Antonio Santos Aquino

As armas oficialmente não virão mais para os rebeldes da Síria, mas clandestinamente já tinham vindo. Haja vista a resistência dos rebeldes, que, em condições normais já teriam capitulado. O Exército Sírio é muito forte.

A mídia não-comprometida tem noticiado a prisão de elementos uriundos do Catar, Arabia Saudita e França. Além de armamento sofisticado, que o Exército Sírio não tem. Não fora a posição dura da Russia e China, Assad teria caido.

Entretando, as armas que Estados Unidos, França, Inglaterra e Alemanha principalmente, agora oferecem: telefones guiados por satélites e dinheiro em forma de salário para os rebeldes e famílias, são tão eficazes ou mais, que as armas de guerra. O futuro da Síria depende muito do apoio da Rússia e China.

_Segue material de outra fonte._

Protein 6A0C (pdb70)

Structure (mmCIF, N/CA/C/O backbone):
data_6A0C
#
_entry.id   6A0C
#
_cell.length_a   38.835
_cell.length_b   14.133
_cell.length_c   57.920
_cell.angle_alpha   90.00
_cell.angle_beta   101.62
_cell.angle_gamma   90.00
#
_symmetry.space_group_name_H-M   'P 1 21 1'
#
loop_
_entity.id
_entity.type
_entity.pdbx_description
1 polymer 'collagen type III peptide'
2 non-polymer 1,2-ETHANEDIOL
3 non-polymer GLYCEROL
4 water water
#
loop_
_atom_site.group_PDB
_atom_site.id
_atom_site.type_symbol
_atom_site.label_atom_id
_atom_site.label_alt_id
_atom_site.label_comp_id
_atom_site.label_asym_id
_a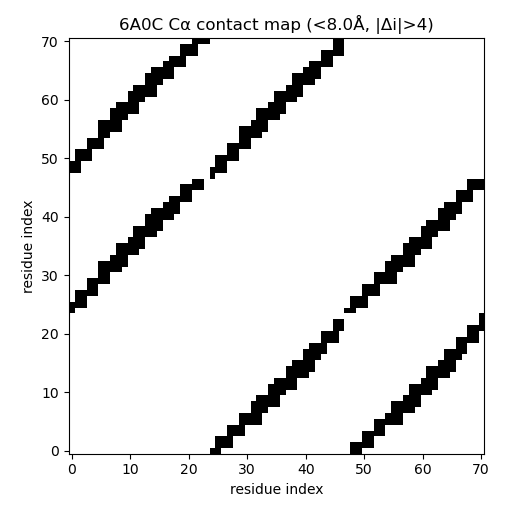tom_site.label_entity_id
_atom_site.label_seq_id
_atom_site.pdbx_PDB_ins_code
_atom_site.Cartn_x
_atom_site.Cartn_y
_atom_site.Cartn_z
_atom_site.occupancy
_atom_site.B_iso_or_equiv
_atom_site.auth_seq_id
_atom_site.auth_comp_id
_atom_site.auth_asym_id
_atom_site.auth_atom_id
_atom_site.pdbx_PDB_model_num
ATOM 1 N N . PRO A 1 1 ? 38.356 3.714 41.241 1.00 36.18 1 PRO A N 1
ATOM 2 C CA . PRO A 1 1 ? 37.606 2.737 40.448 1.00 32.10 1 PRO A CA 1
ATOM 3 C C . PRO A 1 1 ? 36.712 3.425 39.436 1.00 24.82 1 PRO A C 1
ATOM 4 O O . PRO A 1 1 ? 36.416 4.608 39.591 1.00 22.92 1 PRO A O 1
ATOM 16 N N . GLY A 1 3 ? 33.500 4.734 37.427 1.00 22.64 3 GLY A N 1
ATOM 17 C CA . GLY A 1 3 ? 32.231 5.224 37.908 1.00 18.35 3 GLY A CA 1
ATOM 18 C C . GLY A 1 3 ? 31.116 4.272 37.537 1.00 20.42 3 GLY A C 1
ATOM 19 O O . GLY A 1 3 ? 31.350 3.238 36.910 1.00 19.80 3 GLY A O 1
ATOM 20 N N . PRO A 1 4 ? 29.884 4.617 37.911 1.00 23.57 4 PRO A N 1
ATOM 21 C CA . PRO A 1 4 ? 28.743 3.770 37.584 1.00 19.76 4 PRO A CA 1
ATOM 22 C C . PRO A 1 4 ? 28.367 3.900 36.109 1.00 19.68 4 PRO A C 1
ATOM 23 O O . PRO A 1 4 ? 28.816 4.833 35.446 1.00 19.43 4 PRO A O 1
ATOM 35 N N . GLY A 1 6 ? 26.156 4.898 32.851 1.00 18.69 6 GLY A N 1
ATOM 36 C CA . GLY A 1 6 ? 25.282 6.019 32.583 1.00 22.57 6 GLY A CA 1
ATOM 37 C C . GLY A 1 6 ? 23.837 5.598 32.739 1.00 17.59 6 GLY A C 1
ATOM 38 O O . GLY A 1 6 ? 23.544 4.414 32.872 1.00 21.23 6 GLY A O 1
ATOM 39 N N . PRO A 1 7 ? 22.921 6.567 32.744 1.00 17.16 7 PRO A N 1
ATOM 40 C CA . PRO A 1 7 ? 21.499 6.226 32.861 1.00 18.52 7 PRO A CA 1
ATOM 41 C C . PRO A 1 7 ? 20.951 5.555 31.570 1.00 28.30 7 PRO A C 1
ATOM 42 O O . PRO A 1 7 ? 21.626 5.530 30.533 1.00 18.27 7 PRO A O 1
ATOM 54 N N . GLY A 1 9 ? 18.977 4.630 28.098 1.00 15.82 9 GLY A N 1
ATOM 55 C CA . GLY A 1 9 ? 18.583 5.389 26.930 1.00 15.31 9 GLY A CA 1
ATOM 56 C C . GLY A 1 9 ? 17.093 5.652 26.897 1.00 17.30 9 GLY A C 1
ATOM 57 O O . GLY A 1 9 ? 16.316 4.942 27.536 1.00 15.20 9 GLY A O 1
ATOM 58 N N . PHE A 1 10 ? 16.690 6.685 26.164 1.00 12.95 10 PHE A N 1
ATOM 59 C CA . PHE A 1 10 ? 15.273 6.932 25.945 1.00 13.85 10 PHE A CA 1
ATOM 60 C C . PHE A 1 10 ? 14.641 5.793 25.156 1.00 13.65 10 PHE A C 1
ATOM 61 O O . PHE A 1 10 ? 15.305 5.077 24.400 1.00 13.97 10 PHE A O 1
ATOM 69 N N . ARG A 1 11 ? 13.324 5.662 25.310 1.00 13.09 11 ARG A N 1
ATOM 70 C CA . ARG A 1 11 ? 12.554 4.755 24.468 1.00 13.37 11 ARG A CA 1
ATOM 71 C C . ARG A 1 11 ? 12.709 5.128 22.993 1.00 14.69 11 ARG A C 1
ATOM 72 O O . ARG A 1 11 ? 12.830 6.307 22.633 1.00 16.50 11 ARG A O 1
ATOM 80 N N . GLY A 1 12 ? 12.712 4.108 22.131 1.00 11.35 12 GLY A N 1
ATOM 81 C CA . GLY A 1 12 ? 12.821 4.319 20.703 1.00 16.62 12 GLY A CA 1
ATOM 82 C C . GLY A 1 12 ? 11.612 4.999 20.091 1.00 20.05 12 GLY A C 1
ATOM 83 O O . GLY A 1 12 ? 10.557 5.139 20.720 1.00 15.15 12 GLY A O 1
ATOM 84 N N . PRO A 1 13 ? 11.739 5.409 18.836 1.00 15.60 13 PRO A N 1
ATOM 85 C CA . PRO A 1 13 ? 10.643 6.116 18.172 1.00 23.16 13 PRO A CA 1
ATOM 86 C C . PRO A 1 13 ? 9.564 5.139 17.739 1.00 23.10 13 PRO A C 1
ATOM 87 O O . PRO A 1 13 ? 9.745 3.921 17.748 1.00 16.15 13 PRO A O 1
ATOM 91 N N . ALA A 1 14 ? 8.425 5.696 17.345 1.00 17.72 14 ALA A N 1
ATOM 92 C CA . ALA A 1 14 ? 7.370 4.862 16.797 1.00 17.32 14 ALA A CA 1
ATOM 93 C C . ALA A 1 14 ? 7.840 4.211 15.500 1.00 18.17 14 ALA A C 1
ATOM 94 O O . ALA A 1 14 ? 8.672 4.757 14.774 1.00 18.35 14 ALA A O 1
ATOM 96 N N . GLY A 1 15 ? 7.309 3.026 15.213 1.00 14.24 15 GLY A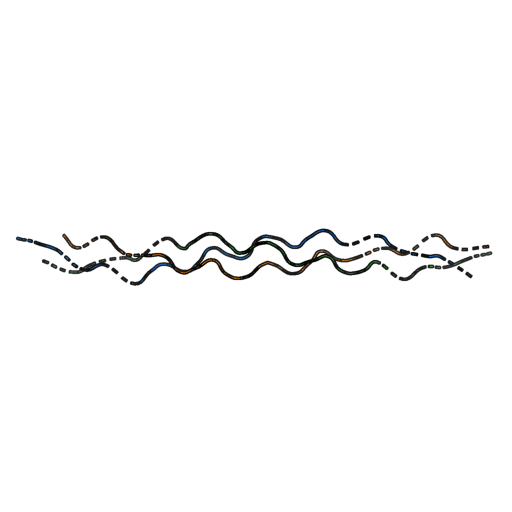 N 1
ATOM 97 C CA . GLY A 1 15 ? 7.549 2.398 13.938 1.00 14.27 15 GLY A CA 1
ATOM 98 C C . GLY A 1 15 ? 6.862 3.160 12.817 1.00 13.76 15 GLY A C 1
ATOM 99 O O . GLY A 1 15 ? 6.045 4.053 13.046 1.00 15.75 15 GLY A O 1
ATOM 100 N N . PRO A 1 16 ? 7.194 2.819 11.577 1.00 12.83 16 PRO A N 1
ATOM 101 C CA . PRO A 1 16 ? 6.550 3.475 10.438 1.00 11.56 16 PRO A CA 1
ATOM 102 C C . PRO A 1 16 ? 5.079 3.115 10.346 1.00 13.08 16 PRO A C 1
ATOM 103 O O . PRO A 1 16 ? 4.634 2.075 10.843 1.00 11.01 16 PRO A O 1
ATOM 107 N N . ASN A 1 17 ? 4.312 4.020 9.725 1.00 10.20 17 ASN A N 1
ATOM 108 C CA . ASN A 1 17 ? 2.941 3.716 9.347 1.00 10.64 17 ASN A CA 1
ATOM 109 C C . ASN A 1 17 ? 2.906 2.437 8.541 1.00 12.81 17 ASN A C 1
ATOM 110 O O . ASN A 1 17 ? 3.855 2.112 7.821 1.00 9.60 17 ASN A O 1
ATOM 115 N N . GLY A 1 18 ? 1.803 1.709 8.649 1.00 9.14 18 GLY A N 1
ATOM 116 C CA . GLY A 1 18 ? 1.619 0.556 7.792 1.00 8.33 18 GLY A CA 1
ATOM 117 C C . GLY A 1 18 ? 1.596 0.950 6.325 1.00 9.05 18 GLY A C 1
ATOM 118 O O . GLY A 1 18 ? 1.301 2.093 5.965 1.00 9.95 18 GLY A O 1
ATOM 119 N N . ILE A 1 19 ? 1.901 -0.010 5.455 1.00 7.28 19 ILE A N 1
ATOM 120 C CA . ILE A 1 19 ? 1.768 0.225 4.015 1.00 9.20 19 ILE A CA 1
ATOM 121 C C . ILE A 1 19 ? 0.289 0.318 3.652 1.00 8.11 19 ILE A C 1
ATOM 122 O O . ILE A 1 19 ? -0.577 -0.118 4.435 1.00 8.62 19 ILE A O 1
ATOM 127 N N . PRO A 1 20 ? -0.048 0.907 2.506 1.00 8.76 20 PRO A N 1
ATOM 128 C CA . PRO A 1 20 ? -1.446 0.942 2.065 1.00 9.41 20 PRO A CA 1
ATOM 129 C C . PRO A 1 20 ? -2.049 -0.446 1.940 1.00 11.08 20 PRO A C 1
ATOM 130 O O . PRO A 1 20 ? -1.361 -1.455 1.751 1.00 10.29 20 PRO A O 1
ATOM 134 N N . GLY A 1 21 ? -3.373 -0.488 2.041 1.00 9.49 21 GLY A N 1
ATOM 135 C CA . GLY A 1 21 ? -4.085 -1.706 1.793 1.00 8.55 21 GLY A CA 1
ATOM 136 C C . GLY A 1 21 ? -4.130 -2.059 0.318 1.00 9.52 21 GLY A C 1
ATOM 137 O O . GLY A 1 21 ? -3.594 -1.351 -0.553 1.00 10.13 21 GLY A O 1
ATOM 138 N N . PRO A 1 22 ? -4.765 -3.186 0.018 1.00 8.83 22 PRO A N 1
ATOM 139 C CA . PRO A 1 22 ? -4.917 -3.599 -1.370 1.00 8.37 22 PRO A CA 1
ATOM 140 C C . PRO A 1 22 ? -5.979 -2.752 -2.093 1.00 9.09 22 PRO A C 1
ATOM 141 O O . PRO A 1 22 ? -6.668 -1.933 -1.480 1.00 8.84 22 PRO A O 1
ATOM 153 N N . GLY A 1 24 ? -9.399 -1.469 -3.798 1.00 9.04 24 GLY A N 1
ATOM 154 C CA . GLY A 1 24 ? -10.769 -1.631 -3.368 1.00 10.76 24 GLY A CA 1
ATOM 155 C C . GLY A 1 24 ? -11.537 -2.512 -4.336 1.00 11.85 24 GLY A C 1
ATOM 156 O O . GLY A 1 24 ? -11.006 -2.923 -5.363 1.00 12.28 24 GLY A O 1
ATOM 157 N N . PRO A 1 25 ? -12.796 -2.806 -4.008 1.00 12.72 25 PRO A N 1
ATOM 158 C CA . PRO A 1 25 ? -13.629 -3.609 -4.900 1.00 12.34 25 PRO A CA 1
ATOM 159 C C . PRO A 1 25 ? -14.053 -2.858 -6.162 1.00 12.95 25 PRO A C 1
ATOM 160 O O . PRO A 1 25 ? -13.991 -1.624 -6.214 1.00 14.29 25 PRO A O 1
ATOM 172 N N . GLY A 1 27 ? -16.365 -0.985 -8.751 1.00 23.11 27 GLY A N 1
ATOM 173 C CA . GLY A 1 27 ? -17.459 -0.060 -8.523 1.00 26.13 27 GLY A CA 1
ATOM 174 C C . GLY A 1 27 ? -18.810 -0.653 -8.866 1.00 30.19 27 GLY A C 1
ATOM 175 O O . GLY A 1 27 ? -18.893 -1.754 -9.408 1.00 29.50 27 GLY A O 1
ATOM 176 N N . PRO A 1 28 ? -19.877 0.073 -8.550 1.00 34.80 28 PRO A N 1
ATOM 177 C CA . PRO A 1 28 ? -21.223 -0.398 -8.890 1.00 48.04 28 PRO A CA 1
ATOM 178 C C . PRO A 1 28 ? -21.479 -0.288 -10.380 1.00 39.30 28 PRO A C 1
ATOM 179 O O . PRO A 1 28 ? -20.814 0.493 -11.081 1.00 38.36 28 PRO A O 1
ATOM 190 N N . GLY A 1 30 ? -22.598 0.869 -13.882 1.00 59.34 30 GLY A N 1
ATOM 191 C CA . GLY A 1 30 ? -22.817 2.216 -14.375 1.00 52.70 30 GLY A CA 1
ATOM 192 C C . GLY A 1 30 ? -21.593 2.782 -15.070 1.00 76.68 30 GLY A C 1
ATOM 193 O O . GLY A 1 30 ? -21.213 2.332 -16.153 1.00 92.35 30 GLY A O 1
ATOM 194 N N . PRO B 1 1 ? 39.423 7.847 43.854 1.00 52.83 1 PRO B N 1
ATOM 195 C CA . PRO B 1 1 ? 37.966 7.901 43.997 1.00 42.80 1 PRO B CA 1
ATOM 196 C C . PRO B 1 1 ? 37.262 7.284 42.808 1.00 42.82 1 PRO B C 1
ATOM 197 O O . PRO B 1 1 ? 37.884 7.035 41.777 1.00 47.21 1 PRO B O 1
ATOM 209 N N . GLY B 1 3 ? 34.950 7.271 39.559 1.00 32.00 3 GLY B N 1
ATOM 210 C CA . GLY B 1 3 ? 34.727 8.219 38.488 1.00 32.41 3 GLY B CA 1
ATOM 211 C C . GLY B 1 3 ? 33.278 8.612 38.308 1.00 39.02 3 GLY B C 1
ATOM 212 O O . GLY B 1 3 ? 32.396 8.129 39.023 1.00 28.89 3 GLY B O 1
ATOM 213 N N . PRO B 1 4 ? 33.019 9.501 37.343 1.00 32.86 4 PRO B N 1
ATOM 214 C CA . PRO B 1 4 ? 31.658 9.968 37.062 1.00 31.65 4 PRO B CA 1
ATOM 215 C C . PRO B 1 4 ? 30.838 8.899 36.349 1.00 29.95 4 PRO B C 1
ATOM 216 O O . PRO B 1 4 ? 31.384 7.861 35.982 1.00 27.40 4 PRO B O 1
ATOM 228 N N . GLY B 1 6 ? 29.026 6.902 33.355 1.00 23.52 6 GLY B N 1
ATOM 229 C CA . GLY B 1 6 ? 29.251 6.731 31.936 1.00 23.53 6 GLY B CA 1
ATOM 230 C C . GLY B 1 6 ? 28.238 7.544 31.161 1.00 24.46 6 GLY B C 1
ATOM 231 O O . GLY B 1 6 ? 27.331 8.122 31.751 1.00 22.79 6 GLY B O 1
ATOM 232 N N . PRO B 1 7 ? 28.391 7.596 29.834 1.00 27.92 7 PRO B N 1
ATOM 233 C CA . PRO B 1 7 ? 27.427 8.253 28.949 1.00 25.28 7 PRO B CA 1
ATOM 234 C C . PRO B 1 7 ? 26.062 7.582 29.054 1.00 25.91 7 PRO B C 1
ATOM 235 O O . PRO B 1 7 ? 25.981 6.411 29.421 1.00 19.21 7 PRO B O 1
ATOM 247 N N . GLY B 1 9 ? 22.706 5.667 27.846 1.00 19.96 9 GLY B N 1
ATOM 248 C CA . GLY B 1 9 ? 22.494 4.635 26.858 1.00 19.20 9 GLY B CA 1
ATOM 249 C C . GLY B 1 9 ? 21.943 5.240 25.589 1.00 22.99 9 GLY B C 1
ATOM 250 O O . GLY B 1 9 ? 21.398 6.347 25.607 1.00 22.14 9 GLY B O 1
ATOM 251 N N . PHE B 1 10 ? 22.091 4.519 24.483 1.00 21.32 10 PHE B N 1
ATOM 252 C CA . PHE B 1 10 ? 21.523 4.975 23.226 1.00 19.70 10 PHE B CA 1
ATOM 253 C C . PHE B 1 10 ? 20.004 4.788 23.222 1.00 17.66 10 PHE B C 1
ATOM 254 O O . PHE B 1 10 ? 19.445 3.985 23.975 1.00 17.15 10 PHE B O 1
ATOM 262 N N . ARG B 1 11 ? 19.337 5.565 22.372 1.00 18.03 11 ARG B N 1
ATOM 263 C CA . ARG B 1 11 ? 17.887 5.461 22.251 1.00 18.13 11 ARG B CA 1
ATOM 264 C C . ARG B 1 11 ? 17.498 4.053 21.805 1.00 15.52 11 ARG B C 1
ATOM 265 O O . ARG B 1 11 ? 18.256 3.359 21.124 1.00 20.89 11 ARG B O 1
ATOM 273 N N . GLY B 1 12 ? 16.303 3.627 22.206 1.00 16.36 12 GLY B N 1
ATOM 274 C CA . GLY B 1 12 ? 15.809 2.318 21.852 1.00 13.42 12 GLY B CA 1
ATOM 275 C C . GLY B 1 12 ? 15.555 2.170 20.364 1.00 16.53 12 GLY B C 1
ATOM 276 O O . GLY B 1 12 ? 15.533 3.146 19.604 1.00 15.96 12 GLY B O 1
ATOM 277 N N . PRO B 1 13 ? 15.362 0.933 19.916 1.00 15.52 13 PRO B N 1
ATOM 278 C CA . PRO B 1 13 ? 15.030 0.711 18.510 1.00 13.69 13 PRO B CA 1
ATOM 279 C C . PRO B 1 13 ? 13.643 1.231 18.191 1.00 16.85 13 PRO B C 1
ATOM 280 O O . PRO B 1 13 ? 12.778 1.368 19.057 1.00 12.11 13 PRO B O 1
ATOM 284 N N . ALA B 1 14 ? 13.434 1.509 16.907 1.00 15.80 14 ALA B N 1
ATOM 285 C CA . ALA B 1 14 ? 12.109 1.897 16.464 1.00 15.35 14 ALA B CA 1
ATOM 286 C C . ALA B 1 14 ? 11.129 0.752 16.689 1.00 14.32 14 ALA B C 1
ATOM 287 O O . ALA B 1 14 ? 11.498 -0.429 16.698 1.00 14.87 14 ALA B O 1
ATOM 289 N N . GLY B 1 15 ? 9.867 1.110 16.893 1.00 12.81 15 GLY B N 1
ATOM 290 C CA . GLY B 1 15 ? 8.830 0.127 17.073 1.00 13.86 15 GLY B CA 1
ATOM 291 C C . GLY B 1 15 ? 8.481 -0.600 15.790 1.00 11.67 15 GLY B C 1
ATOM 292 O O . GLY B 1 15 ? 8.966 -0.277 14.696 1.00 12.65 15 GLY B O 1
ATOM 293 N N . PRO B 1 16 ? 7.626 -1.611 15.916 1.00 15.66 16 PRO B N 1
ATOM 294 C CA . PRO B 1 16 ? 7.210 -2.392 14.748 1.00 15.11 16 PRO B CA 1
ATOM 295 C C . PRO B 1 16 ? 6.426 -1.554 13.752 1.00 13.39 16 PRO B C 1
ATOM 296 O O . PRO B 1 16 ? 5.858 -0.508 14.079 1.00 12.58 16 PRO B O 1
ATOM 300 N N . ASN B 1 17 ? 6.401 -2.043 12.509 1.00 10.40 17 ASN B N 1
ATOM 301 C CA . ASN B 1 17 ? 5.520 -1.491 11.484 1.00 9.51 17 ASN B CA 1
ATOM 302 C C . ASN B 1 17 ? 4.087 -1.399 11.973 1.00 9.25 17 ASN B C 1
ATOM 303 O O . ASN B 1 17 ? 3.581 -2.317 12.625 1.00 11.88 17 ASN B O 1
ATOM 308 N N . GLY B 1 18 ? 3.396 -0.329 11.579 1.00 9.28 18 GLY B N 1
ATOM 309 C CA . GLY B 1 18 ? 1.953 -0.307 11.713 1.00 10.17 18 GLY B CA 1
ATOM 310 C C . GLY B 1 18 ? 1.295 -1.378 10.863 1.00 9.64 18 GLY B C 1
ATOM 311 O O . GLY B 1 18 ? 1.883 -1.923 9.923 1.00 11.15 18 GLY B O 1
ATOM 312 N N . ILE B 1 19 ? 0.054 -1.698 11.209 1.00 9.44 19 ILE B N 1
ATOM 313 C CA . ILE B 1 19 ? -0.669 -2.708 10.451 1.00 10.40 19 ILE B CA 1
ATOM 314 C C . ILE B 1 19 ? -0.988 -2.131 9.076 1.00 10.95 19 ILE B C 1
ATOM 315 O O . ILE B 1 19 ? -1.146 -0.907 8.924 1.00 10.71 19 ILE B O 1
ATOM 320 N N . PRO B 1 20 ? -1.039 -2.951 8.033 1.00 8.63 20 PRO B N 1
ATOM 321 C CA . PRO B 1 20 ? -1.367 -2.415 6.708 1.00 8.68 20 PRO B CA 1
ATOM 322 C C . PRO B 1 20 ? -2.772 -1.836 6.697 1.00 9.02 20 PRO B C 1
ATOM 323 O O . PRO B 1 20 ? -3.616 -2.152 7.540 1.00 11.90 20 PRO B O 1
ATOM 327 N N . GLY B 1 21 ? -2.995 -0.935 5.745 1.00 10.13 21 GLY B N 1
ATOM 328 C CA . GLY B 1 21 ? -4.246 -0.242 5.619 1.00 9.76 21 GLY B CA 1
ATOM 329 C C . GLY B 1 21 ? -5.341 -1.154 5.112 1.00 11.31 21 GLY B C 1
ATOM 330 O O . GLY B 1 21 ? -5.103 -2.280 4.656 1.00 12.17 21 GLY B O 1
ATOM 331 N N . PRO B 1 22 ? -6.582 -0.679 5.197 1.00 11.62 22 PRO B N 1
ATOM 332 C CA . PRO B 1 22 ? -7.742 -1.410 4.699 1.00 13.28 22 PRO B CA 1
ATOM 333 C C . PRO B 1 22 ? -7.802 -1.378 3.175 1.00 12.24 22 PRO B C 1
ATOM 334 O O . PRO B 1 22 ? -7.105 -0.578 2.544 1.00 11.42 22 PRO B O 1
ATOM 346 N N . GLY B 1 24 ? -8.962 -0.378 -0.463 1.00 11.55 24 GLY B N 1
ATOM 347 C CA . GLY B 1 24 ? -9.314 0.941 -0.948 1.00 17.02 24 GLY B CA 1
ATOM 348 C C . GLY B 1 24 ? -10.797 1.144 -1.165 1.00 13.83 24 GLY B C 1
ATOM 349 O O . GLY B 1 24 ? -11.583 0.210 -1.041 1.00 14.54 24 GLY B O 1
ATOM 350 N N . PRO B 1 25 ? -11.1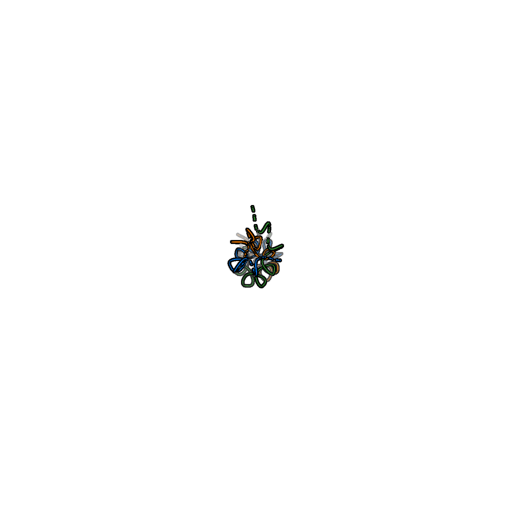82 2.372 -1.527 1.00 13.67 25 PRO B N 1
ATOM 351 C CA . PRO B 1 25 ? -12.574 2.673 -1.863 1.00 14.95 25 PRO B CA 1
ATOM 352 C C . PRO B 1 25 ? -13.046 1.863 -3.065 1.00 13.62 25 PRO B C 1
ATOM 353 O O . PRO B 1 25 ? -12.249 1.422 -3.895 1.00 12.31 25 PRO B O 1
ATOM 365 N N . GLY B 1 27 ? -14.450 1.295 -6.750 1.00 13.12 27 GLY B N 1
ATOM 366 C CA . GLY B 1 27 ? -14.179 2.021 -7.969 1.00 13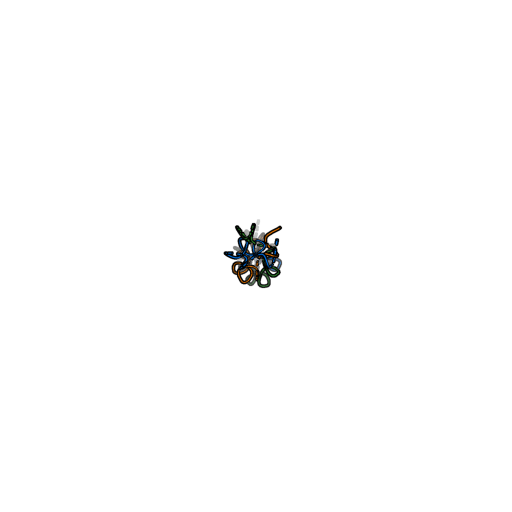.10 27 GLY B CA 1
ATOM 367 C C . GLY B 1 27 ? -15.328 2.912 -8.390 1.00 14.27 27 GLY B C 1
ATOM 368 O O . GLY B 1 27 ? -16.419 2.842 -7.818 1.00 15.09 27 GLY B O 1
ATOM 369 N N . PRO B 1 28 ? -15.096 3.744 -9.413 1.00 15.31 28 PRO B N 1
ATOM 370 C CA . PRO B 1 28 ? -16.149 4.570 -10.013 1.00 17.38 28 PRO B CA 1
ATOM 371 C C . PRO B 1 28 ? -17.330 3.738 -10.528 1.00 20.46 28 PRO B C 1
ATOM 372 O O . PRO B 1 28 ? -17.200 2.553 -10.856 1.00 17.29 28 PRO B O 1
ATOM 384 N N . PRO C 1 1 ? 43.876 11.495 38.482 1.00 47.84 1 PRO C N 1
ATOM 385 C CA . PRO C 1 1 ? 43.615 11.031 39.850 0.00 42.78 1 PRO C CA 1
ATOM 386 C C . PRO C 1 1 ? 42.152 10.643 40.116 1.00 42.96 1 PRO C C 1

O governo sírio com Bachar Al Assad é crucial para o equilíbrio da região. Caindo a Síria, cairá o Hezbolah e o Hamas. Ficando assim o Irã como o “prato principal” para Israel saciar seu ódio, jogando uma bomba atômica sobre o Estado Persa. Diz um velho ditado: sopa quente queima a boca. A resposta do Irã pode surpreender e mudar o rumo dos acontecimentos.